**Exercise inputs**
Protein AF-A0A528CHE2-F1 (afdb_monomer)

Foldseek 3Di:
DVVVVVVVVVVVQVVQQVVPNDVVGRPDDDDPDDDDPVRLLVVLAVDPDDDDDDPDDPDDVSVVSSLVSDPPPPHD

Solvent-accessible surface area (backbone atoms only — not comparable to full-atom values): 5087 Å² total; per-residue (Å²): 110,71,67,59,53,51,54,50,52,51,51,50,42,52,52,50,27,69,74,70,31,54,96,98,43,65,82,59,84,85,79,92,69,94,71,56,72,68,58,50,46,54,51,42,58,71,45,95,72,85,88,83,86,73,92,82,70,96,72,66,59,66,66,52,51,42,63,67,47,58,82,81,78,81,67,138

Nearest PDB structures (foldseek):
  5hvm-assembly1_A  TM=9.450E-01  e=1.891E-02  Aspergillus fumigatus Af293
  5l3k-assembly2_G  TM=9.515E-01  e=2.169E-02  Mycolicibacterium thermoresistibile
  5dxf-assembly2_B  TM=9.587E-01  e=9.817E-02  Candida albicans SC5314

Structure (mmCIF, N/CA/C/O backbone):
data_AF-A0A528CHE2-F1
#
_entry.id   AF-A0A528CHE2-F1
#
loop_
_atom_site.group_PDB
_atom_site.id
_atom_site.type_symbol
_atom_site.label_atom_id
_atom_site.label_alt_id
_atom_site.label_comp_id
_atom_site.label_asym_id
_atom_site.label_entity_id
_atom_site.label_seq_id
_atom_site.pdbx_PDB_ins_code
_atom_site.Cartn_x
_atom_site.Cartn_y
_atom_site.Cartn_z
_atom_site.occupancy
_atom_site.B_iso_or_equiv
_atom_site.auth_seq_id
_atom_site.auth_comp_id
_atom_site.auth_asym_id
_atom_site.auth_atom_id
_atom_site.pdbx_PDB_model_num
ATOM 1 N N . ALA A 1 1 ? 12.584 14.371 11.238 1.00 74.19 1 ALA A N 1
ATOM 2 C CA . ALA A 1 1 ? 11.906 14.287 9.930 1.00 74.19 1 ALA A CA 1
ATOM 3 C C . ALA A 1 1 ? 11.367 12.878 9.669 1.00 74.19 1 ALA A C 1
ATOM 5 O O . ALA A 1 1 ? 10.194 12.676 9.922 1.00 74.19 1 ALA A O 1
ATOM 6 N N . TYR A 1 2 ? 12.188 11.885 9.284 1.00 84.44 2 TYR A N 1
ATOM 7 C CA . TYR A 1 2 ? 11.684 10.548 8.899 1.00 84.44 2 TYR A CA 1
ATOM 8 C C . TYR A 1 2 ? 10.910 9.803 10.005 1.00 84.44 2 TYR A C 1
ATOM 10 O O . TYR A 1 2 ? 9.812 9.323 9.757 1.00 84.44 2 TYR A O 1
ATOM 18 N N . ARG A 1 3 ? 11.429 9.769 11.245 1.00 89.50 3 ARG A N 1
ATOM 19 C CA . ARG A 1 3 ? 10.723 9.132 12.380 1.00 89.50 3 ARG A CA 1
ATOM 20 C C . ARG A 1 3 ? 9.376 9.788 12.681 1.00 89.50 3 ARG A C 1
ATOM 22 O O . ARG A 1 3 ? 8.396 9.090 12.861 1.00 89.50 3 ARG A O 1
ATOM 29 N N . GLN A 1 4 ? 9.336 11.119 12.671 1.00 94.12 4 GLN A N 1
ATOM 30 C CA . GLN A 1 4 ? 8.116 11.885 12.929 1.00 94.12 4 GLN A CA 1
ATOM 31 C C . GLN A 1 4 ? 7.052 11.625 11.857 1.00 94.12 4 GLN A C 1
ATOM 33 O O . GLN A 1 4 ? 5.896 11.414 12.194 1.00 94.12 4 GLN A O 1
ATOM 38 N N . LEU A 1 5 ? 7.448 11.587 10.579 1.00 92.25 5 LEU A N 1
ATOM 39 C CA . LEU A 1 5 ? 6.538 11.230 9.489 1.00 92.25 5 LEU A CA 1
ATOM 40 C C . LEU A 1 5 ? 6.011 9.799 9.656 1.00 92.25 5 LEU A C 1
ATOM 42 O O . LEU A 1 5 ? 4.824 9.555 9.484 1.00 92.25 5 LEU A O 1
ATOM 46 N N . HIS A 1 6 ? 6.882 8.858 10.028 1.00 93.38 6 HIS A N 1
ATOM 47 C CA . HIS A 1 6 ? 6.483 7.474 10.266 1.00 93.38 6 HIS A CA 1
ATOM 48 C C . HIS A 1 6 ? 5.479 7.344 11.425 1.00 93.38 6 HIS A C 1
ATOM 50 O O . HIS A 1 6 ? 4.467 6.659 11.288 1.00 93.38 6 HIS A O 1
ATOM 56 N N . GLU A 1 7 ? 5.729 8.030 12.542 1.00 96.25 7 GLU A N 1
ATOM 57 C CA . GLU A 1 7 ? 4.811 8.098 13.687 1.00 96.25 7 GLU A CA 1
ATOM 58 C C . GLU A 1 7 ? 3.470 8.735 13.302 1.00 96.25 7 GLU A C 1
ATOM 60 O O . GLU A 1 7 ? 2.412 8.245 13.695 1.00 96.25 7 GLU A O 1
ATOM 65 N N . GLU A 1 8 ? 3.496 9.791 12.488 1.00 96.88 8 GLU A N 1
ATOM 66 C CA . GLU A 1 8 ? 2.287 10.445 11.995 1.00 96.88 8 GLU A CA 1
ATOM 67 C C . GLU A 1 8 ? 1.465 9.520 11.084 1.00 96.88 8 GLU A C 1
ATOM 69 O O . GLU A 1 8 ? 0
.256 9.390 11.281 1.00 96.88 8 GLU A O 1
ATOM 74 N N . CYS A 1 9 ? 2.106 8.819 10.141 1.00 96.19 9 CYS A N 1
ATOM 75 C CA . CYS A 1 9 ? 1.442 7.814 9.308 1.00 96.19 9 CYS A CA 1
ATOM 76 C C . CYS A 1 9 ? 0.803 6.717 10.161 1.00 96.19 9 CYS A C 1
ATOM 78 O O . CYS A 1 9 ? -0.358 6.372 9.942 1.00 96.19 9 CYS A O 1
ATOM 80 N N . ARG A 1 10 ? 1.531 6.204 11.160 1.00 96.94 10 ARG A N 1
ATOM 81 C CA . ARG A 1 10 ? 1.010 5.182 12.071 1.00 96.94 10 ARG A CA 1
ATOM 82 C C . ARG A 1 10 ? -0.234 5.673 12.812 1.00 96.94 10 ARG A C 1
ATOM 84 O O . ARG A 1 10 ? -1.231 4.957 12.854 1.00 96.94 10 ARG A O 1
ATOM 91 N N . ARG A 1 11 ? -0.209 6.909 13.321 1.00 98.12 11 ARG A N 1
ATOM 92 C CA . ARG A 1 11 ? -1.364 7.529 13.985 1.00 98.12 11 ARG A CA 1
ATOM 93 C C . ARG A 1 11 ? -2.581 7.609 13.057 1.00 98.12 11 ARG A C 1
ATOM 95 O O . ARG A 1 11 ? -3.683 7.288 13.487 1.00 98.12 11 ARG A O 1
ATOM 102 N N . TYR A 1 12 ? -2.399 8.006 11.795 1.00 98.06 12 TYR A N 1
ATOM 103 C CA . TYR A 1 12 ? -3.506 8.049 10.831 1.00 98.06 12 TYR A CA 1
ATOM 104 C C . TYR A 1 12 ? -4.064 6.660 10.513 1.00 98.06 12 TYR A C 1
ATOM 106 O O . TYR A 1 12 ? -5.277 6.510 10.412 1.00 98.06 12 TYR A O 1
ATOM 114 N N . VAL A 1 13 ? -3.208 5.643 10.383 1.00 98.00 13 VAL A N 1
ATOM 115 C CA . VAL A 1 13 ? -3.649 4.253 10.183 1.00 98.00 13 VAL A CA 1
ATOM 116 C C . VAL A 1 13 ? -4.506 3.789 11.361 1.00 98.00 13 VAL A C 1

**Exercise**
Write the records out in full, exactly as they read above.

**Response area**
Protein AF-A0A528CHE2-F1 (afdb_monomer)

Foldseek 3Di:
DVVVVVVVVVVVQVVQQVVPNDVVGRPDDDDPDDDDPVRLLVVLAVDPDDDDDDPDDPDDVSVVSSLVSDPPPPHD

Solvent-accessible surface area (backbone atoms only — not comparable to full-atom values): 5087 Å² total; per-residue (Å²): 110,71,67,59,53,51,54,50,52,51,51,50,42,52,52,50,27,69,74,70,31,54,96,98,43,65,82,59,84,85,79,92,69,94,71,56,72,68,58,50,46,54,51,42,58,71,45,95,72,85,88,83,86,73,92,82,70,96,72,66,59,66,66,52,51,42,63,67,47,58,82,81,78,81,67,138

Nearest PDB structures (foldseek):
  5hvm-assembly1_A  TM=9.450E-01  e=1.891E-02  Aspergillus fumigatus Af293
  5l3k-assembly2_G  TM=9.515E-01  e=2.169E-02  Mycolicibacterium thermoresistibile
  5dxf-assembly2_B  TM=9.587E-01  e=9.817E-02  Candida albicans SC5314

Structure (mmCIF, N/CA/C/O backbone):
data_AF-A0A528CHE2-F1
#
_entry.id   AF-A0A528CHE2-F1
#
loop_
_atom_site.group_PDB
_atom_site.id
_atom_site.type_symbol
_atom_site.label_atom_id
_atom_site.label_alt_id
_atom_site.label_comp_id
_atom_site.label_asym_id
_atom_site.label_entity_id
_atom_site.label_seq_id
_atom_site.pdbx_PDB_ins_code
_atom_site.Cartn_x
_atom_site.Cartn_y
_atom_site.Cartn_z
_atom_site.occupancy
_atom_site.B_iso_or_equiv
_atom_site.auth_seq_id
_atom_site.auth_comp_id
_atom_site.auth_asym_id
_atom_site.auth_atom_id
_atom_site.pdbx_PDB_model_num
ATOM 1 N N . ALA A 1 1 ? 12.584 14.371 11.238 1.00 74.19 1 ALA A N 1
ATOM 2 C CA . ALA A 1 1 ? 11.906 14.287 9.930 1.00 74.19 1 ALA A CA 1
ATOM 3 C C . ALA A 1 1 ? 11.367 12.878 9.669 1.00 74.19 1 ALA A C 1
ATOM 5 O O . ALA A 1 1 ? 10.194 12.676 9.922 1.00 74.19 1 ALA A O 1
ATOM 6 N N . TYR A 1 2 ? 12.188 11.885 9.284 1.00 84.44 2 TYR A N 1
ATOM 7 C CA . TYR A 1 2 ? 11.684 10.548 8.899 1.00 84.44 2 TYR A CA 1
ATOM 8 C C . TYR A 1 2 ? 10.910 9.803 10.005 1.00 84.44 2 TYR A C 1
ATOM 10 O O . TYR A 1 2 ? 9.812 9.323 9.757 1.00 84.44 2 TYR A O 1
ATOM 18 N N . ARG A 1 3 ? 11.429 9.769 11.245 1.00 89.50 3 ARG A N 1
ATOM 19 C CA . ARG A 1 3 ? 10.723 9.132 12.380 1.00 89.50 3 ARG A CA 1
ATOM 20 C C . ARG A 1 3 ? 9.376 9.788 12.681 1.00 89.50 3 ARG A C 1
ATOM 22 O O . ARG A 1 3 ? 8.396 9.090 12.861 1.00 89.50 3 ARG A O 1
ATOM 29 N N . GLN A 1 4 ? 9.336 11.119 12.671 1.00 94.12 4 GLN A N 1
ATOM 30 C CA . GLN A 1 4 ? 8.116 11.885 12.929 1.00 94.12 4 GLN A CA 1
ATOM 31 C C . GLN A 1 4 ? 7.052 11.625 11.857 1.00 94.12 4 GLN A C 1
ATOM 33 O O . GLN A 1 4 ? 5.896 11.414 12.194 1.00 94.12 4 GLN A O 1
ATOM 38 N N . LEU A 1 5 ? 7.448 11.587 10.579 1.00 92.25 5 LEU A N 1
ATOM 39 C CA . LEU A 1 5 ? 6.538 11.230 9.489 1.00 92.25 5 LEU A CA 1
ATOM 40 C C . LEU A 1 5 ? 6.011 9.799 9.656 1.00 92.25 5 LEU A C 1
ATOM 42 O O . LEU A 1 5 ? 4.824 9.555 9.484 1.00 92.25 5 LEU A O 1
ATOM 46 N N . HIS A 1 6 ? 6.882 8.858 10.028 1.00 93.38 6 HIS A N 1
ATOM 47 C CA . HIS A 1 6 ? 6.483 7.474 10.266 1.00 93.38 6 HIS A CA 1
ATOM 48 C C . HIS A 1 6 ? 5.479 7.344 11.425 1.00 93.38 6 HIS A C 1
ATOM 50 O O . HIS A 1 6 ? 4.467 6.659 11.288 1.00 93.38 6 HIS A O 1
ATOM 56 N N . GLU A 1 7 ? 5.729 8.030 12.542 1.00 96.25 7 GLU A N 1
ATOM 57 C CA . GLU A 1 7 ? 4.811 8.098 13.687 1.00 96.25 7 GLU A CA 1
ATOM 58 C C . GLU A 1 7 ? 3.470 8.735 13.302 1.00 96.25 7 GLU A C 1
ATOM 60 O O . GLU A 1 7 ? 2.412 8.245 13.695 1.00 96.25 7 GLU A O 1
ATOM 65 N N . GLU A 1 8 ? 3.496 9.791 12.488 1.00 96.88 8 GLU A N 1
ATOM 66 C CA . GLU A 1 8 ? 2.287 10.445 11.995 1.00 96.88 8 GLU A CA 1
ATOM 67 C C . GLU A 1 8 ? 1.465 9.520 11.084 1.00 96.88 8 GLU A C 1
ATOM 69 O O . GLU A 1 8 ? 0
.256 9.390 11.281 1.00 96.88 8 GLU A O 1
ATOM 74 N N . CYS A 1 9 ? 2.106 8.819 10.141 1.00 96.19 9 CYS A N 1
ATOM 75 C CA . CYS A 1 9 ? 1.442 7.814 9.308 1.00 96.19 9 CYS A CA 1
ATOM 76 C C . CYS A 1 9 ? 0.803 6.717 10.161 1.00 96.19 9 CYS A C 1
ATOM 78 O O . CYS A 1 9 ? -0.358 6.372 9.942 1.00 96.19 9 CYS A O 1
ATOM 80 N N . ARG A 1 10 ? 1.531 6.204 11.160 1.00 96.94 10 ARG A N 1
ATOM 81 C CA . ARG A 1 10 ? 1.010 5.182 12.071 1.00 96.94 10 ARG A CA 1
ATOM 82 C C . ARG A 1 10 ? -0.234 5.673 12.812 1.00 96.94 10 ARG A C 1
ATOM 84 O O . ARG A 1 10 ? -1.231 4.957 12.854 1.00 96.94 10 ARG A O 1
ATOM 91 N N . ARG A 1 11 ? -0.209 6.909 13.321 1.00 98.12 11 ARG A N 1
ATOM 92 C CA . ARG A 1 11 ? -1.364 7.529 13.985 1.00 98.12 11 ARG A CA 1
ATOM 93 C C . ARG A 1 11 ? -2.581 7.609 13.057 1.00 98.12 11 ARG A C 1
ATOM 95 O O . ARG A 1 11 ? -3.683 7.288 13.487 1.00 98.12 11 ARG A O 1
ATOM 102 N N . TYR A 1 12 ? -2.399 8.006 11.795 1.00 98.06 12 TYR A N 1
ATOM 103 C CA . TYR A 1 12 ? -3.506 8.049 10.831 1.00 98.06 12 TYR A CA 1
ATOM 104 C C . TYR A 1 12 ? -4.064 6.660 10.513 1.00 98.06 12 TYR A C 1
ATOM 106 O O . TYR A 1 12 ? -5.277 6.510 10.412 1.00 98.06 12 TYR A O 1
ATOM 114 N N . VAL A 1 13 ? -3.208 5.643 10.383 1.00 98.00 13 VAL A N 1
ATOM 115 C CA . VAL A 1 13 ? -3.649 4.253 10.183 1.00 98.00 13 VAL A CA 1
ATOM 116 C C . VAL A 1 13 ? -4.506 3.789 11.361 1.00 98.00 13 VAL A C 1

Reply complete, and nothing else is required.